The biggest challenge for Kai Ming’s center in San Francisco’s North Beach neighborhood is teaching English to the 85 percent of its students who speak Cantonese.

To do that, it staffs two classrooms a day, and each class has at least two teachers – including one who speaks English to students and one who speaks Cantonese to students. Each day, the children grapple with “a lot of words” in each language, said Nesanna Lee, who is lead teacher and the site manager.

By the time the 40 3- and 4-year-olds leave the North Beach center for kindergarten, they must be able to write their names, know the alphabet and learn to count to 100.

Counties cooperating

Consortia representing 16 counties across the state are administering the ratings system and are sharing resources to help 14 neighboring counties do the same in their areas. While most of the ratings standards are set by the state, county school officials can add their own requirements.

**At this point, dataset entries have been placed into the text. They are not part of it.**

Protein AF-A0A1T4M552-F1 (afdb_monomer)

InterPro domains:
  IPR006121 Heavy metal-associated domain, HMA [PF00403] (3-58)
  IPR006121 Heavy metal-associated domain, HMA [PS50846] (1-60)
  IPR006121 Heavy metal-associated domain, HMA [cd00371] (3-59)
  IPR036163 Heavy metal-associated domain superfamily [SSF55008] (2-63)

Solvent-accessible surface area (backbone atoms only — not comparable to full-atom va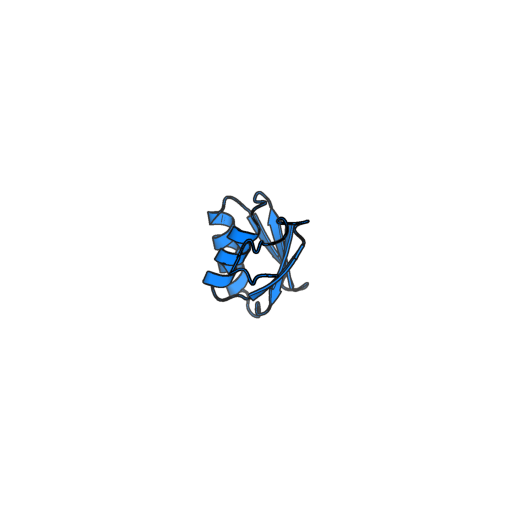lues): 5065 Å² total; per-residue (Å²): 73,39,32,32,52,50,85,74,83,54,80,71,50,49,58,56,48,27,51,50,28,41,75,67,65,18,47,46,48,71,37,80,91,78,42,37,33,39,33,42,84,48,85,58,58,69,60,48,50,49,47,37,42,73,75,71,39,47,72,77,44,67,59,43,90,71,81,65,77,82,78,82,94,76,90,85,79,86,90,80,90,136

pLDDT: mean 76.27, std 13.4, range [39.5, 88.38]

Organism: NCBI:txid1122188

Secondary structure (DSSP, 8-state):
-EEEEE---STHHHHHHHHHHHTTT-EEEEETTTTEEEEES---HHHHHHHHHHTT-EEEEEESTT----------------

Nearest PDB structures (foldseek):
  2xmu-assembly1_B  TM=8.593E-01  e=3.720E-04  Synechocystis sp. PCC 6803
  2xmk-assembly1_A  TM=8.716E-01  e=6.650E-04  Synechocystis sp. PCC 6803
  2k1r-assembly1_B  TM=8.183E-01  e=3.337E-03  unclassified
  5vdf-assembly3_F  TM=8.200E-01  e=5.592E-03  Saccharomyces cerevisiae S288C
  5vdf-assembly6_C  TM=8.394E-01  e=2.631E-02  Saccharomyces cerevisiae S288C

Structure (mmCIF, N/CA/C/O backbone):
data_AF-A0A1T4M552-F1
#
_entry.id   AF-A0A1T4M552-F1
#
loop_
_atom_site.group_PDB
_atom_site.id
_atom_site.type_symbol
_atom_site.label_atom_id
_atom_site.label_alt_id
_atom_site.label_comp_id
_atom_site.label_asym_id
_atom_site.label_entity_id
_atom_site.label_seq_id
_atom_site.pdbx_PDB_ins_code
_atom_site.Cartn_x
_atom_site.Cartn_y
_atom_site.Cartn_z
_atom_site.occupancy
_atom_site.B_iso_or_equiv
_atom_site.auth_seq_id
_atom_site.auth_comp_id
_atom_site.auth_asym_id
_atom_site.auth_atom_id
_atom_site.pdbx_PDB_model_num
ATOM 1 N N . MET A 1 1 ? 8.712 3.711 0.894 1.00 81.44 1 MET A N 1
ATOM 2 C CA . MET A 1 1 ? 7.591 4.443 0.259 1.00 81.44 1 MET A CA 1
ATOM 3 C C . MET A 1 1 ? 6.324 4.228 1.066 1.00 81.44 1 MET A C 1
ATOM 5 O O . MET A 1 1 ? 6.212 3.169 1.670 1.00 81.44 1 MET A O 1
ATOM 9 N N . ASN A 1 2 ? 5.399 5.189 1.096 1.00 86.19 2 ASN A N 1
ATOM 10 C CA . ASN A 1 2 ? 4.169 5.074 1.890 1.00 86.19 2 ASN A CA 1
ATOM 11 C C . ASN A 1 2 ? 2.948 5.018 0.971 1.00 86.19 2 ASN A C 1
ATOM 13 O O . ASN A 1 2 ? 2.864 5.783 0.018 1.00 86.19 2 ASN A O 1
ATOM 17 N N . LEU A 1 3 ? 2.002 4.131 1.254 1.00 86.12 3 LEU A N 1
ATOM 18 C CA . LEU A 1 3 ? 0.753 3.982 0.518 1.00 86.12 3 LEU A CA 1
ATOM 19 C C . LEU A 1 3 ? -0.426 4.151 1.475 1.00 86.12 3 LEU A C 1
ATOM 21 O O . LEU A 1 3 ? -0.403 3.651 2.597 1.00 86.12 3 LEU A O 1
ATOM 25 N N . THR A 1 4 ? -1.483 4.811 1.032 1.00 86.44 4 THR A N 1
ATOM 26 C CA . THR A 1 4 ? -2.760 4.852 1.742 1.00 86.44 4 THR A CA 1
ATOM 27 C C . THR A 1 4 ? -3.704 3.874 1.068 1.00 86.44 4 THR A C 1
ATOM 29 O O . THR A 1 4 ? -3.972 3.961 -0.133 1.00 86.44 4 THR A O 1
ATOM 32 N N . VAL A 1 5 ? -4.214 2.927 1.849 1.00 84.06 5 VAL A N 1
ATOM 33 C CA . VAL A 1 5 ? -5.131 1.885 1.379 1.00 84.06 5 VAL A CA 1
ATOM 34 C C . VAL A 1 5 ? -6.483 2.095 2.047 1.00 84.06 5 VAL A C 1
ATOM 36 O O . VAL A 1 5 ? -6.568 2.295 3.257 1.00 84.06 5 VAL A O 1
ATOM 39 N N . GLN A 1 6 ? -7.557 2.066 1.267 1.00 78.38 6 GLN A N 1
ATOM 40 C CA . GLN A 1 6 ? -8.915 2.194 1.783 1.00 78.38 6 GLN A CA 1
ATOM 41 C C . GLN A 1 6 ? -9.584 0.816 1.809 1.00 78.38 6 GLN A C 1
ATOM 43 O O . GLN A 1 6 ? -9.421 0.019 0.887 1.00 78.38 6 GLN A O 1
ATOM 48 N N . GLY A 1 7 ? -10.331 0.528 2.877 1.00 72.44 7 GLY A N 1
ATOM 49 C CA . GLY A 1 7 ? -10.999 -0.767 3.065 1.00 72.44 7 GLY A CA 1
ATOM 50 C C . GLY A 1 7 ? -10.254 -1.763 3.960 1.00 72.44 7 GLY A C 1
ATOM 51 O O . GLY A 1 7 ? -10.733 -2.876 4.144 1.00 72.44 7 GLY A O 1
ATOM 52 N N . MET A 1 8 ? -9.131 -1.377 4.575 1.00 71.25 8 MET A N 1
ATOM 53 C CA . MET A 1 8 ? -8.491 -2.172 5.630 1.00 71.25 8 MET A CA 1
ATOM 54 C C . MET A 1 8 ? -9.232 -2.007 6.961 1.00 71.25 8 MET A C 1
ATOM 56 O O . MET A 1 8 ? -8.883 -1.191 7.809 1.00 71.25 8 MET A O 1
ATOM 60 N N . THR A 1 9 ? -10.311 -2.766 7.118 1.00 60.34 9 THR A N 1
ATOM 61 C CA . THR A 1 9 ? -11.201 -2.708 8.288 1.00 60.34 9 THR A CA 1
ATOM 62 C C . THR A 1 9 ? -10.953 -3.828 9.301 1.00 60.34 9 THR A C 1
ATOM 64 O O . THR A 1 9 ? -11.595 -3.838 10.349 1.00 60.34 9 THR A O 1
ATOM 67 N N . CYS A 1 10 ? -10.032 -4.766 9.040 1.00 65.75 10 CYS A N 1
ATOM 68 C CA . CYS A 1 10 ? -9.763 -5.916 9.913 1.00 65.75 10 CYS A CA 1
ATOM 69 C C . CYS A 1 10 ? -8.291 -6.365 9.871 1.00 65.75 10 CYS A C 1
ATOM 71 O O . CYS A 1 10 ? -7.630 -6.281 8.840 1.00 65.75 10 CYS A O 1
ATOM 73 N N . GLY A 1 11 ? -7.785 -6.921 10.981 1.00 59.88 11 GLY A N 1
ATOM 74 C CA . GLY A 1 11 ? -6.383 -7.358 11.113 1.00 59.88 11 GLY A CA 1
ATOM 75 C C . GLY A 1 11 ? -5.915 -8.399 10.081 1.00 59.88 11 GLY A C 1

For example, Santa Barbara County requires that a school program must be accredited by a national organization to receive the highest rating. By contrast, Los Angeles County wants to include a center’s success in engaging families in its activities.

Fresno County, which has a high percentage of Spanish-speaking students, requires that lesson plans and class materials reflect the cultures and languages of students, said Isela Turner, a project specialist for the Fresno County Office of Education. In addition, classes with at least 20 percent of English learners who speak the same language must have at least one teacher who is fluent in that language.

County officials who are assessing the early-learning centers say the quest to improve the quality of programs can be daunting.

“There is a pretty high staff turnover rate in preschools,” said Kurtz of Los Angeles Universal Preschool. “That puts a burden on staff, especially when we want to improve the quality of our workforce.”

Dawn Kurtz’ job title has been corrected. It is Senior Vice President of Programs at Los Angeles Universal Preschool.